*** Data section ***

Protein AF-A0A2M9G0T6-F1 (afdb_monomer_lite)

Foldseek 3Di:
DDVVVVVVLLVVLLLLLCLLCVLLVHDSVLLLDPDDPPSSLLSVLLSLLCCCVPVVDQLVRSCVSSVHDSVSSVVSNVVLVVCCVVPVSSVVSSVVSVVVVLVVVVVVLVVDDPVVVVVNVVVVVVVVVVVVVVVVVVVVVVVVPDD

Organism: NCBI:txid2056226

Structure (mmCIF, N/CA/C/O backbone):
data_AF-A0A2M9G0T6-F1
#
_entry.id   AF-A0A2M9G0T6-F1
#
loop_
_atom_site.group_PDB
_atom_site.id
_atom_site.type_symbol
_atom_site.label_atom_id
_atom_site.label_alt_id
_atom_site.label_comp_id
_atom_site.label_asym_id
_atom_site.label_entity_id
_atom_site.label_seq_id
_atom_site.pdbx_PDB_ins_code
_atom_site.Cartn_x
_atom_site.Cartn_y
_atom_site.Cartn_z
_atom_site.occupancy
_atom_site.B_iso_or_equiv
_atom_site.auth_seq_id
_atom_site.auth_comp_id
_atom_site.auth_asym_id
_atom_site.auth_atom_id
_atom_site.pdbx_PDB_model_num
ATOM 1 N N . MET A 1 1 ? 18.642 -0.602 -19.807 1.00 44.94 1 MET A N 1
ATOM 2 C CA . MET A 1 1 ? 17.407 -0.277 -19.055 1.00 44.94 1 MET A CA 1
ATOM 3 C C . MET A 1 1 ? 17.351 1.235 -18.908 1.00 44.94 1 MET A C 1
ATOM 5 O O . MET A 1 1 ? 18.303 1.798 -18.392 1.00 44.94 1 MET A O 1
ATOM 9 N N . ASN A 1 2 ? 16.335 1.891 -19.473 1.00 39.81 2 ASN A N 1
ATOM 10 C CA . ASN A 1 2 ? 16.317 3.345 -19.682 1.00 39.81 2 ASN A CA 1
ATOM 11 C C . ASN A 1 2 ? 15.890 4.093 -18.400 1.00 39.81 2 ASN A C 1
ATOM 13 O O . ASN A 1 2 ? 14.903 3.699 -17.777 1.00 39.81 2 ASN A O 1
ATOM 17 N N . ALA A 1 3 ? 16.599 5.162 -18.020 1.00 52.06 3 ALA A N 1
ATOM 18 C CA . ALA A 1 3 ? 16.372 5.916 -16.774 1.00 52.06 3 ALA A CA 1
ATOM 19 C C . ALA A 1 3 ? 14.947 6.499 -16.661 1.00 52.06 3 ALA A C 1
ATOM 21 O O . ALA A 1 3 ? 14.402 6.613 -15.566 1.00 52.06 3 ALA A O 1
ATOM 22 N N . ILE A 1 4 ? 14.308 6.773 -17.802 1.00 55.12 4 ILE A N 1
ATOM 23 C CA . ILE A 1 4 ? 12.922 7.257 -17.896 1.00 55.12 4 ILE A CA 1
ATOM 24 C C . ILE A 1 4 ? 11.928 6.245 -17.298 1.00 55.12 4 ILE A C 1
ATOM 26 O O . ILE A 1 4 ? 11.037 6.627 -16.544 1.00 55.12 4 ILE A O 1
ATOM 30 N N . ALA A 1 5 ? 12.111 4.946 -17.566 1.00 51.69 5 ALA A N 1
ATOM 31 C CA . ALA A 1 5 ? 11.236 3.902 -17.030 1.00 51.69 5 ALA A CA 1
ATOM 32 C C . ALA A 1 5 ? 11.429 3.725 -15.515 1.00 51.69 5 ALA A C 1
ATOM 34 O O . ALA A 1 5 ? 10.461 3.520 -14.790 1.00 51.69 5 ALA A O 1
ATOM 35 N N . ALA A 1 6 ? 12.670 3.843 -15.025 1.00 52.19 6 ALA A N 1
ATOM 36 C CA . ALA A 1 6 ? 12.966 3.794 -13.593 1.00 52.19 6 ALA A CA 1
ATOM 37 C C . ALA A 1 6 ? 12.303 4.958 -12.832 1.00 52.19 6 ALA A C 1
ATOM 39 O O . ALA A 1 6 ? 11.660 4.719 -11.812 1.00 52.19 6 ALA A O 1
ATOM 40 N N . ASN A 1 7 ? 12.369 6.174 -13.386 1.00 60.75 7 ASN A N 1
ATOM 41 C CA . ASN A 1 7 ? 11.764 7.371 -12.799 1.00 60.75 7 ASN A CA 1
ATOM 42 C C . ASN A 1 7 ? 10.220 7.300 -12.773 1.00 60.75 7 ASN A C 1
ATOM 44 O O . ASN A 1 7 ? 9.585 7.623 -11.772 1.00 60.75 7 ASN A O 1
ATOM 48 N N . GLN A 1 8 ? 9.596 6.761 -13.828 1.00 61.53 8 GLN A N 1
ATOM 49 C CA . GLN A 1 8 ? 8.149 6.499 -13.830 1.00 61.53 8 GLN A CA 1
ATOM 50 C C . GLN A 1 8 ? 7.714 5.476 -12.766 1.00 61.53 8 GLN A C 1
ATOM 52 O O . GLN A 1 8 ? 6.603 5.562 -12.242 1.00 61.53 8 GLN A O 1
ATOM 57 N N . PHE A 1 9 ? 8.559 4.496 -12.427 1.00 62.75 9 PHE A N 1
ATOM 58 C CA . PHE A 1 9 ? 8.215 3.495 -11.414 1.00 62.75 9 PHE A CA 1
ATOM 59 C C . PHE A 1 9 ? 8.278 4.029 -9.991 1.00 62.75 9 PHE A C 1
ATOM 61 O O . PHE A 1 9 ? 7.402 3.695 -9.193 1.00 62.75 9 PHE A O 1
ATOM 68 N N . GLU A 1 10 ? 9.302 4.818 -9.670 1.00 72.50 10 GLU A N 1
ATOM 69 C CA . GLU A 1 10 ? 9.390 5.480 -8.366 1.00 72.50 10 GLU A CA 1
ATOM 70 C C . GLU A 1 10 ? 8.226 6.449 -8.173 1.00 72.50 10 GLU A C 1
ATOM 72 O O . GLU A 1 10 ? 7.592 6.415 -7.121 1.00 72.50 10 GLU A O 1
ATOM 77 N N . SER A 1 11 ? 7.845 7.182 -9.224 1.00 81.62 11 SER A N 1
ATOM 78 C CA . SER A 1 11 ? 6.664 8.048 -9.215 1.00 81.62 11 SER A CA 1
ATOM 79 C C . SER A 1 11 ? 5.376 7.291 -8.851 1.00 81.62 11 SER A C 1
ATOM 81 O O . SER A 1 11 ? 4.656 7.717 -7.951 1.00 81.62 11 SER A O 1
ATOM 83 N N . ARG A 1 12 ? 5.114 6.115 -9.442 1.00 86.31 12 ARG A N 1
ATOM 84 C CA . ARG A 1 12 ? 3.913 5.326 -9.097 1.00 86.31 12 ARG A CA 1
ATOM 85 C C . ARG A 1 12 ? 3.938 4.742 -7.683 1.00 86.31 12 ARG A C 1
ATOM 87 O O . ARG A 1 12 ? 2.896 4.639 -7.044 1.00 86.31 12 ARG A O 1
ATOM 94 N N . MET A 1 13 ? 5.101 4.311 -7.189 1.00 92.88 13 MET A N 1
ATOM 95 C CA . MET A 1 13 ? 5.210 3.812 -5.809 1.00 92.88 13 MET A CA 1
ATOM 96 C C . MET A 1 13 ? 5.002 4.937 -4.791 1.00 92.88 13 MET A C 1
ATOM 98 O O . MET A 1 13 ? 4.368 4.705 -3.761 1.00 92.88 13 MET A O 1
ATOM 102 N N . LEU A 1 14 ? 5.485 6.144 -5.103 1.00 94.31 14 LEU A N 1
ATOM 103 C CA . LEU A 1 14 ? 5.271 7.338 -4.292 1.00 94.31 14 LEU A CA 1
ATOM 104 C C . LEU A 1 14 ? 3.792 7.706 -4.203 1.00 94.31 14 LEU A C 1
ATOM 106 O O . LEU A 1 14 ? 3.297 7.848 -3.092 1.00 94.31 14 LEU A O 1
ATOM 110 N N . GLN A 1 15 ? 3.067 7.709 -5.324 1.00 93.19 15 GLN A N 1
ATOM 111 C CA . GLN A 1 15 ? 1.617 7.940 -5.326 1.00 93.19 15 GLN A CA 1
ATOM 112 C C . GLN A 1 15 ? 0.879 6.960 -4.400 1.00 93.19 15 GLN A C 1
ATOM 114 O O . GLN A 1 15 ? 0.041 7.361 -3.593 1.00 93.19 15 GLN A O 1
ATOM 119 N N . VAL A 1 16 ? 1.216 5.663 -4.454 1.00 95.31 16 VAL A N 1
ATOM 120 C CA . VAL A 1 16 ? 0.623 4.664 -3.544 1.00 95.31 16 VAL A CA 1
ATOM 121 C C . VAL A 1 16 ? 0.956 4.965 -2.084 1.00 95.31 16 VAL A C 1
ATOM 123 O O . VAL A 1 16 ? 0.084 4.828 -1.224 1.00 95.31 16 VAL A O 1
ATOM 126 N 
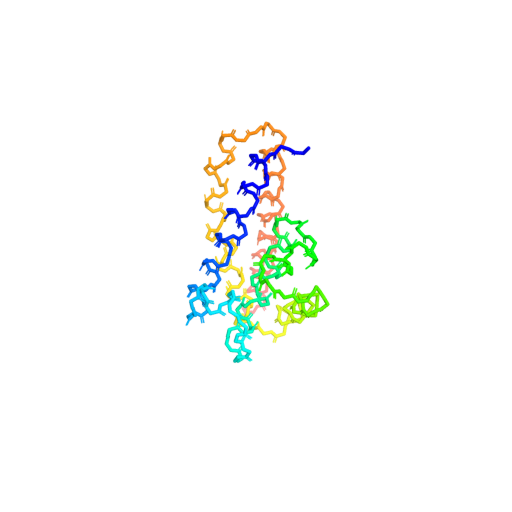N . ALA A 1 17 ? 2.192 5.370 -1.786 1.00 96.81 17 ALA A N 1
ATOM 127 C CA . ALA A 1 17 ? 2.587 5.744 -0.433 1.00 96.81 17 ALA A CA 1
ATOM 128 C C . ALA A 1 17 ? 1.832 6.989 0.062 1.00 96.81 17 ALA A C 1
ATOM 130 O O . ALA A 1 17 ? 1.350 6.967 1.189 1.00 96.81 17 ALA A O 1
ATOM 131 N N . GLU A 1 18 ? 1.666 8.011 -0.780 1.00 95.88 18 GLU A N 1
ATOM 132 C CA . GLU A 1 18 ? 0.911 9.240 -0.497 1.00 95.88 18 GLU A CA 1
ATOM 133 C C . GLU A 1 18 ? -0.551 8.950 -0.164 1.00 95.88 18 GLU A C 1
ATOM 135 O O . GLU A 1 18 ? -1.011 9.294 0.925 1.00 95.88 18 GLU A O 1
ATOM 140 N N . ARG A 1 19 ? -1.259 8.219 -1.035 1.00 95.81 19 ARG A N 1
ATOM 141 C CA . ARG A 1 19 ? -2.660 7.837 -0.784 1.00 95.81 19 ARG A CA 1
ATOM 142 C C . ARG A 1 19 ? -2.814 6.974 0.461 1.00 95.81 19 ARG A C 1
ATOM 144 O O . ARG A 1 19 ? -3.772 7.116 1.216 1.00 95.81 19 ARG A O 1
ATOM 151 N N . THR A 1 20 ? -1.856 6.081 0.706 1.00 97.62 20 THR A N 1
ATOM 152 C CA . THR A 1 20 ? -1.881 5.255 1.917 1.00 97.62 20 THR A CA 1
ATOM 153 C C . THR A 1 20 ? -1.655 6.091 3.175 1.00 97.62 20 THR A C 1
ATOM 155 O O . THR A 1 20 ? -2.314 5.846 4.184 1.00 97.62 20 THR A O 1
ATOM 158 N N . ALA A 1 21 ? -0.735 7.056 3.129 1.00 97.19 21 ALA A N 1
ATOM 159 C CA . ALA A 1 21 ? -0.440 7.948 4.242 1.00 97.19 21 ALA A CA 1
ATOM 160 C C . ALA A 1 21 ? -1.685 8.758 4.634 1.00 97.19 21 ALA A C 1
ATOM 162 O O . ALA A 1 21 ? -2.090 8.727 5.796 1.00 97.19 21 ALA A O 1
ATOM 163 N N . GLU A 1 22 ? -2.343 9.362 3.641 1.00 96.44 22 GLU A N 1
ATOM 164 C CA . GLU A 1 22 ? -3.603 10.095 3.793 1.00 96.44 22 GLU A CA 1
ATOM 165 C C . GLU A 1 22 ? -4.689 9.222 4.439 1.00 96.44 22 GLU A C 1
ATOM 167 O O . GLU A 1 22 ? -5.217 9.565 5.497 1.00 96.44 22 GLU A O 1
ATOM 172 N N . ALA A 1 23 ? -4.952 8.038 3.876 1.00 95.62 23 ALA A N 1
ATOM 173 C CA . ALA A 1 23 ? -5.984 7.131 4.380 1.00 95.62 23 ALA A CA 1
ATOM 174 C C . ALA A 1 23 ? -5.700 6.584 5.793 1.00 95.62 23 ALA A C 1
ATOM 176 O O . ALA A 1 23 ? -6.627 6.220 6.516 1.00 95.62 23 ALA A O 1
ATOM 177 N N . CYS A 1 24 ? -4.427 6.500 6.192 1.00 95.50 24 CYS A N 1
ATOM 178 C CA . CYS A 1 24 ? -4.020 6.015 7.513 1.00 95.50 24 CYS A CA 1
ATOM 179 C C . CYS A 1 24 ? -3.786 7.141 8.535 1.00 95.50 24 CYS A C 1
ATOM 181 O O . CYS A 1 24 ? -3.453 6.838 9.681 1.00 95.50 24 CYS A O 1
ATOM 183 N N . GLY A 1 25 ? -3.915 8.414 8.144 1.00 96.56 25 GLY A N 1
ATOM 184 C CA . GLY A 1 25 ? -3.657 9.558 9.023 1.00 96.56 25 GLY A CA 1
ATOM 185 C C . GLY A 1 25 ? -2.191 9.695 9.454 1.00 96.56 25 GLY A C 1
ATOM 186 O O . GLY A 1 25 ? -1.914 10.142 10.566 1.00 96.56 25 GLY A O 1
ATOM 187 N N . VAL A 1 26 ? -1.246 9.285 8.603 1.00 96.88 26 VAL A N 1
ATOM 188 C CA . VAL A 1 26 ? 0.202 9.442 8.828 1.00 96.88 26 VAL A CA 1
ATOM 189 C C . VAL A 1 26 ? 0.825 10.265 7.704 1.00 96.88 26 VAL A C 1
ATOM 191 O O . VAL A 1 26 ? 0.185 10.522 6.691 1.00 96.88 26 VAL A O 1
ATOM 194 N N . THR A 1 27 ? 2.085 10.675 7.852 1.00 97.19 27 THR A N 1
ATOM 195 C CA . THR A 1 27 ? 2.813 11.342 6.763 1.00 97.19 27 THR A CA 1
ATOM 196 C C . THR A 1 27 ? 3.635 10.348 5.945 1.00 97.19 27 THR A C 1
ATOM 198 O O . THR A 1 27 ? 4.059 9.296 6.442 1.00 97.19 27 THR A O 1
ATOM 201 N N . VAL A 1 28 ? 3.899 10.683 4.681 1.00 96.56 28 VAL A N 1
ATOM 202 C CA . VAL A 1 28 ? 4.746 9.860 3.803 1.00 96.56 28 VAL A CA 1
ATOM 203 C C . VAL A 1 28 ? 6.166 9.796 4.347 1.00 96.56 28 VAL A C 1
ATOM 205 O O . VAL A 1 28 ? 6.777 8.730 4.361 1.00 96.56 28 VAL A O 1
ATOM 208 N N . GLU A 1 29 ? 6.675 10.899 4.889 1.00 96.44 29 GLU A N 1
ATOM 209 C CA . GLU A 1 29 ? 7.988 10.968 5.524 1.00 96.44 29 GLU A CA 1
ATOM 210 C C . GLU A 1 29 ? 8.071 10.000 6.703 1.00 96.44 29 GLU A C 1
ATOM 212 O O . GLU A 1 29 ? 9.071 9.300 6.848 1.00 96.44 29 GLU A O 1
ATOM 217 N N . ALA A 1 30 ? 7.011 9.883 7.512 1.00 95.94 30 ALA A N 1
ATOM 218 C CA . ALA A 1 30 ? 6.966 8.900 8.588 1.00 95.94 30 ALA A CA 1
ATOM 219 C C . ALA A 1 30 ? 7.058 7.474 8.023 1.00 95.94 30 ALA A C 1
ATOM 221 O O . ALA A 1 30 ? 7.844 6.658 8.520 1.00 95.94 30 ALA A O 1
ATOM 222 N N . MET A 1 31 ? 6.331 7.178 6.942 1.00 96.31 31 MET A N 1
ATOM 223 C CA . MET A 1 31 ? 6.409 5.883 6.263 1.00 96.31 31 MET A CA 1
ATOM 224 C C . MET A 1 31 ? 7.805 5.602 5.689 1.00 96.31 31 MET A C 1
ATOM 226 O O . MET A 1 31 ? 8.266 4.466 5.809 1.00 96.31 31 MET A O 1
ATOM 230 N N . MET A 1 32 ? 8.509 6.597 5.149 1.00 95.12 32 MET A N 1
ATOM 231 C CA . MET A 1 32 ? 9.885 6.446 4.645 1.00 95.12 32 MET A CA 1
ATOM 232 C C . MET A 1 32 ? 10.940 6.408 5.757 1.00 95.12 32 MET A C 1
ATOM 234 O O . MET A 1 32 ? 12.006 5.824 5.583 1.00 95.12 32 MET A O 1
ATOM 238 N N . SER A 1 33 ? 10.651 7.001 6.914 1.00 94.25 33 SER A N 1
ATOM 239 C CA . SER A 1 33 ? 11.571 7.050 8.050 1.00 94.25 33 SER A CA 1
ATOM 240 C C . SER A 1 33 ? 11.797 5.677 8.677 1.00 94.25 33 SER A C 1
ATOM 242 O O . SER A 1 33 ? 11.042 4.728 8.440 1.00 94.25 33 SER A O 1
ATOM 244 N N . GLU A 1 34 ? 12.771 5.593 9.587 1.00 91.94 34 GLU A N 1
ATOM 245 C CA . GLU A 1 34 ? 13.025 4.400 10.392 1.00 91.94 34 GLU A CA 1
ATOM 246 C C . GLU A 1 34 ? 11.971 4.120 11.478 1.00 91.94 34 GLU A C 1
ATOM 248 O O . GLU A 1 34 ? 11.967 3.011 12.029 1.00 91.94 34 GLU A O 1
ATOM 253 N N . ALA A 1 35 ? 11.013 5.029 11.704 1.00 89.94 35 ALA A N 1
ATOM 254 C CA . ALA A 1 35 ? 9.994 4.916 12.744 1.00 89.94 35 ALA A CA 1
ATOM 255 C C . ALA A 1 35 ? 9.232 3.579 12.704 1.00 89.94 35 ALA A C 1
ATOM 257 O O . ALA A 1 35 ? 8.839 3.069 11.643 1.00 89.94 35 ALA A O 1
ATOM 258 N N . ARG A 1 36 ? 9.037 3.011 13.901 1.00 87.50 36 ARG A N 1
ATOM 259 C CA . ARG A 1 36 ? 8.418 1.693 14.127 1.00 87.50 36 ARG A CA 1
ATOM 260 C C . ARG A 1 36 ? 7.163 1.751 14.998 1.00 87.50 36 ARG A C 1
ATOM 262 O O . ARG A 1 36 ? 6.723 0.705 15.469 1.00 87.50 36 ARG A O 1
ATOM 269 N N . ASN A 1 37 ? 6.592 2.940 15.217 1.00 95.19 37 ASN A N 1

*** End of Data section ***

**What you will do**
Retype exactly the lines of the data above that fall between the line with "ATOM 61 O O" and the line with "ATOM 70 C C", inclusive, and add nothing.

**Answer box**
ATOM 61 O O . PHE A 1 9 ? 7.402 3.695 -9.193 1.00 62.75 9 PHE A O 1
ATOM 68 N N . GLU A 1 10 ? 9.302 4.818 -9.670 1.00 72.50 10 GLU A N 1
ATOM 69 C CA . GLU A 1 10 ? 9.390 5.480 -8.366 1.00 72.50 10 GLU A CA 1
ATOM 70 C C . GLU A 1 10 ? 8.226 6.449 -8.173 1.00 72.50 10 GLU A C 1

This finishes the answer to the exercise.